May 11, 2020

Bleeding Risk and Frailty Evaluated in Older Adults Undergoing Aortic Valve Replacement

May 11, 2020—Frailty is associated with postprocedural major bleeding in older adults undergoing transcatheter aortic valve replacement (TAVR) and surgical aortic valve replacement (SAVR), which is in turn associated with a higher risk for midterm mortality, according to findings from the FRAILTY-AVR study published by Melissa Bendayan, MS, et al in Journal of the American College of Cardiology (JACC): Cardiovascular Interventions (2020;13:1058–68).

According to the investigators, the aim of this study was to examine the value of frailty to predict in-hospital major bleeding and determine its impact on midterm mortality after TAVR or SAVR. They noted that bleeding complications are harbingers of mortality and major morbidity in patients undergoing TAVR or SAVR and, despite the high prevalence of frailty in this population, little is known about its effects on bleeding risk.

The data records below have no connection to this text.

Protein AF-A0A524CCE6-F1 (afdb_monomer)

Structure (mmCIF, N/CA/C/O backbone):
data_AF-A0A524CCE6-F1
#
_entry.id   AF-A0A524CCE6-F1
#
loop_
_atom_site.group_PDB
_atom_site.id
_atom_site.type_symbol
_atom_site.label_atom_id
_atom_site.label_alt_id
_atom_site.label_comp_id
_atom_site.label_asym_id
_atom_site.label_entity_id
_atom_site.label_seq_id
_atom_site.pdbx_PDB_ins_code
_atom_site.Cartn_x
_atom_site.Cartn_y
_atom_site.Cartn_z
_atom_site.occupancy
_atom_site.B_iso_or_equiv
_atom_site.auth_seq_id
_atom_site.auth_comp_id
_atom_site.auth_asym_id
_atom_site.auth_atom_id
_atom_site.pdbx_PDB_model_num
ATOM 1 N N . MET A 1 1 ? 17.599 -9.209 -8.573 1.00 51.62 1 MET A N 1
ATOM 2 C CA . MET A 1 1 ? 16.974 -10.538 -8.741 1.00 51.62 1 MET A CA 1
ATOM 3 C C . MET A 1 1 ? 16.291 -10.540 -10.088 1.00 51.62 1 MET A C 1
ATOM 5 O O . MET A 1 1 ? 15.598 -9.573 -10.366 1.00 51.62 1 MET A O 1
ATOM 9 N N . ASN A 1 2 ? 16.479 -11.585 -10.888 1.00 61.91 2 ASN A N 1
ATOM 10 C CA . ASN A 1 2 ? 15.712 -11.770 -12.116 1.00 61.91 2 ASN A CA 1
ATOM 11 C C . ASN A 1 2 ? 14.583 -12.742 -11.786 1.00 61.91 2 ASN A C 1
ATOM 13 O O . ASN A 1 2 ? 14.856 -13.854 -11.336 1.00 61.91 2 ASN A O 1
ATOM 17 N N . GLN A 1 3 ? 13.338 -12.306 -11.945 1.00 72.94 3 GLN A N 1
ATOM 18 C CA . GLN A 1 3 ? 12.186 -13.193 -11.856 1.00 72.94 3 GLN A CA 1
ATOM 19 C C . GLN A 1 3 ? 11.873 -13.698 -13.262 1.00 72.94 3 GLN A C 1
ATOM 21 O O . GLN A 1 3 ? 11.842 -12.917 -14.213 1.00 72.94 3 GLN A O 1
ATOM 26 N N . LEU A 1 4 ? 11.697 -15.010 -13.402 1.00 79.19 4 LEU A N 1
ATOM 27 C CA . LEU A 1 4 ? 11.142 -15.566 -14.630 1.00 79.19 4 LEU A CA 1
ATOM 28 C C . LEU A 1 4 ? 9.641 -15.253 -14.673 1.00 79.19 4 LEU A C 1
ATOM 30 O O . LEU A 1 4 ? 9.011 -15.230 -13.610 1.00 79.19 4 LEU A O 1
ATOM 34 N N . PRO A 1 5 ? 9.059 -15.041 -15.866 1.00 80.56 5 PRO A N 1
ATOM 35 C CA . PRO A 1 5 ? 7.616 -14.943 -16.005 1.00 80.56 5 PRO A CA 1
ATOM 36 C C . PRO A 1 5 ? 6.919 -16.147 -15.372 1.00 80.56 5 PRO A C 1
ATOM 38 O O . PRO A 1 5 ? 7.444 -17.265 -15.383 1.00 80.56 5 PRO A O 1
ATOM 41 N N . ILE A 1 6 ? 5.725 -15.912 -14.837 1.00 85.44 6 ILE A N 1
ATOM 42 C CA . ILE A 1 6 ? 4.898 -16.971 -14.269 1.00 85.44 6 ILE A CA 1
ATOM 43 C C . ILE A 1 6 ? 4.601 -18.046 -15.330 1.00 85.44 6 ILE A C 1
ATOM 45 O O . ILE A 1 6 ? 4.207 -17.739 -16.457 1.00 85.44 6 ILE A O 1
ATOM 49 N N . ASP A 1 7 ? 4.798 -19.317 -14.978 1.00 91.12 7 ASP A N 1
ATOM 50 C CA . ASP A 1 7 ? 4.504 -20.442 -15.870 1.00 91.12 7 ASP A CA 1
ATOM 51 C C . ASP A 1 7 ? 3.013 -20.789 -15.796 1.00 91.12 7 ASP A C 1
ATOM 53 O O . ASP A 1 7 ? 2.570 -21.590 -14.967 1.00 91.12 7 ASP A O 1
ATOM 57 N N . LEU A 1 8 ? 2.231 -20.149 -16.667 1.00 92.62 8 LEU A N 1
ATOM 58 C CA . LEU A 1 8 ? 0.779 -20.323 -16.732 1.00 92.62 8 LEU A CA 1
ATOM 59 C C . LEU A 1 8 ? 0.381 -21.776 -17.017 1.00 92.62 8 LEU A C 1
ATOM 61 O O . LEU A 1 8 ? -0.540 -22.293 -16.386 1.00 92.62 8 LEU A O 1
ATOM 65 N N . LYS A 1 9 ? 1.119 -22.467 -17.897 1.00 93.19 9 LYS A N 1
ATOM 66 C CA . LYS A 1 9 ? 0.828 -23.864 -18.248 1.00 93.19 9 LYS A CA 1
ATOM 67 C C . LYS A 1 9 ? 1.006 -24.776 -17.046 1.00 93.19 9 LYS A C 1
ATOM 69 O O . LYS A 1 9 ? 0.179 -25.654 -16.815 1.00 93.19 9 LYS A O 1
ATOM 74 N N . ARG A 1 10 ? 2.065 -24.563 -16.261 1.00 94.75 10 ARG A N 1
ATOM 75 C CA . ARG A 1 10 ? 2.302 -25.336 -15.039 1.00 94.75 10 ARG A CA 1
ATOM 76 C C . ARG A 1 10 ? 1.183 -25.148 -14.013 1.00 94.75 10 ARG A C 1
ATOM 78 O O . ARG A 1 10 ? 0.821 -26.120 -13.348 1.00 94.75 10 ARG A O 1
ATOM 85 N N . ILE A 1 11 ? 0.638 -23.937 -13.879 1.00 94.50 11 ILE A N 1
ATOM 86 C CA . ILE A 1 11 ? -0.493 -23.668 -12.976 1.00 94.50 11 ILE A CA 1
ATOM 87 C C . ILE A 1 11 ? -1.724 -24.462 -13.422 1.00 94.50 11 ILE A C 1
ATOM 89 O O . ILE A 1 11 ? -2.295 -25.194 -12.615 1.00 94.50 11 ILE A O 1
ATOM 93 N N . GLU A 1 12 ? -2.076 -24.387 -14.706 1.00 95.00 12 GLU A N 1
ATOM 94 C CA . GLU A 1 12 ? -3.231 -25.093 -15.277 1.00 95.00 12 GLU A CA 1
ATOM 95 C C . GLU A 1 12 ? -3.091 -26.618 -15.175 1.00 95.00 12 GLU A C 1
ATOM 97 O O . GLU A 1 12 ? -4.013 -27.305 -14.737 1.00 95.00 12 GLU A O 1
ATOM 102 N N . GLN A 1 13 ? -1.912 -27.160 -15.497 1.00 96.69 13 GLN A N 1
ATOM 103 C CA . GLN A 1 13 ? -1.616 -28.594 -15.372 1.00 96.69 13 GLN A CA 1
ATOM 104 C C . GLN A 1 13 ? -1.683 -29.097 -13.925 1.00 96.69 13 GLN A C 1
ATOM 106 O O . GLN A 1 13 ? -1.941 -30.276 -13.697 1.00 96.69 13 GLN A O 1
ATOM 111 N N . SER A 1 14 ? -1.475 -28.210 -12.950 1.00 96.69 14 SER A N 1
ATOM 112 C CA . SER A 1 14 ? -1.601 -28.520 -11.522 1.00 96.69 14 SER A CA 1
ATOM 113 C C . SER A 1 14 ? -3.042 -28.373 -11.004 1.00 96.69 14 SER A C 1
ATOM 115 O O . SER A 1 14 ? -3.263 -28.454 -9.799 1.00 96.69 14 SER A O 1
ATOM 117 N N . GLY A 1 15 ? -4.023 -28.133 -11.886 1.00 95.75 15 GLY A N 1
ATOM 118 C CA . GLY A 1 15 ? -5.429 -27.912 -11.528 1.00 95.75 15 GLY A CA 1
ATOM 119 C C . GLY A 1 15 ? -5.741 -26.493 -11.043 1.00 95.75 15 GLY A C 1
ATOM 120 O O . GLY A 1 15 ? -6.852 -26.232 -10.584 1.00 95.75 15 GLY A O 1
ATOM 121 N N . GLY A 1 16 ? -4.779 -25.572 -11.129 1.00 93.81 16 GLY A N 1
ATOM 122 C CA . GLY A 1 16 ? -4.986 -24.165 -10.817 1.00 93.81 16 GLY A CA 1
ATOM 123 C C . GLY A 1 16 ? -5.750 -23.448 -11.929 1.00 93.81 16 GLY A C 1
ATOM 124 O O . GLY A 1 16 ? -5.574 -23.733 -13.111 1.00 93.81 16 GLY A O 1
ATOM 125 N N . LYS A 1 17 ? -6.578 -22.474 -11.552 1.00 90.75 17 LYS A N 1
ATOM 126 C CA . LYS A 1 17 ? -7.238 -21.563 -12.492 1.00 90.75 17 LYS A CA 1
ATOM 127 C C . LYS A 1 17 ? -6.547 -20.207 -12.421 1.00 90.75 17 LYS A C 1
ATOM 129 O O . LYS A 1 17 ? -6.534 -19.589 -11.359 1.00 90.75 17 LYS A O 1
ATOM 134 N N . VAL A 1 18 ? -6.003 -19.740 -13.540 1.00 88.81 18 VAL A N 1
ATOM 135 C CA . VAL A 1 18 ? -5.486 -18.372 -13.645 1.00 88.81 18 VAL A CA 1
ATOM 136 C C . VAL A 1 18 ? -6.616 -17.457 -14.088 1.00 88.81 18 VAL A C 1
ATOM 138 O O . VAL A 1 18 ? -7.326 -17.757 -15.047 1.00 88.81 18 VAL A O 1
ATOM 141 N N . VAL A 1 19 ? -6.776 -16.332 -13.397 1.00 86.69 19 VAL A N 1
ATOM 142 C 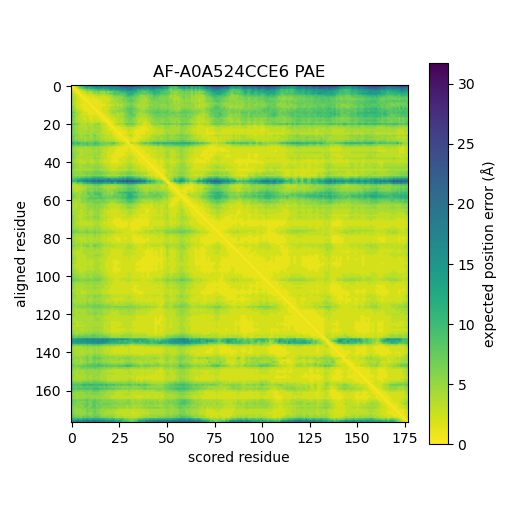CA . VAL A 1 19 ? -7.712 -15.285 -13.798 1.00 86.69 19 VAL A CA 1
ATOM 143 C C . VAL A 1 19 ? -6.969 -13.957 -13.837 1.00 86.69 19 VAL A C 1
ATOM 145 O O . VAL A 1 19 ? -6.244 -13.612 -12.907 1.00 86.69 19 VAL A O 1
ATOM 148 N N . MET A 1 20 ? -7.092 -13.244 -14.955 1.00 89.06 20 MET A N 1
ATOM 149 C CA . MET A 1 20 ? -6.364 -12.002 -15.207 1.00 89.06 20 MET A CA 1
ATOM 150 C C . MET A 1 20 ? -7.298 -10.816 -14.981 1.00 89.06 20 MET A C 1
ATOM 152 O O . MET A 1 20 ? -8.267 -10.652 -15.720 1.00 89.06 20 MET A O 1
ATOM 156 N N . HIS A 1 21 ? -6.986 -9.972 -13.997 1.00 87.31 21 HIS A N 1
ATOM 157 C CA . HIS A 1 21 ? -7.820 -8.829 -13.622 1.00 87.31 21 HIS A CA 1
ATOM 158 C C . HIS A 1 21 ? -7.027 -7.527 -13.568 1.00 87.31 21 HIS A C 1
ATOM 160 O O . HIS A 1 21 ? -5.971 -7.429 -12.934 1.00 87.31 21 HIS A O 1
ATOM 166 N N . LYS A 1 22 ? -7.591 -6.500 -14.209 1.00 94.12 22 LYS A N 1
ATOM 167 C CA . LYS A 1 22 ? -7.138 -5.105 -14.101 1.00 94.12 22 LYS A CA 1
ATOM 168 C C . LYS A 1 22 ? -7.974 -4.281 -13.126 1.00 94.12 22 LYS A C 1
ATOM 170 O O . LYS A 1 22 ? -7.522 -3.243 -12.664 1.00 94.12 22 LYS A O 1
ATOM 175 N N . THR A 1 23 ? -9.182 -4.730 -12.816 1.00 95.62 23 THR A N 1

As summarized in JACC: Cardiovascular Interventions, the investigators performed a post hoc analysis of the multinational FRAILTY-AVR cohort study, which prospectively enrolled patients ≥ 70 years of age who were undergoing TAVR or SAVR. The cohort consisted of 1,195 patients with a mean age of 81.3 ± 6 years. Trained researchers assessed frailty using a questionnaire and physical performance battery preprocedure and ascertained clinical data from the electronic health record.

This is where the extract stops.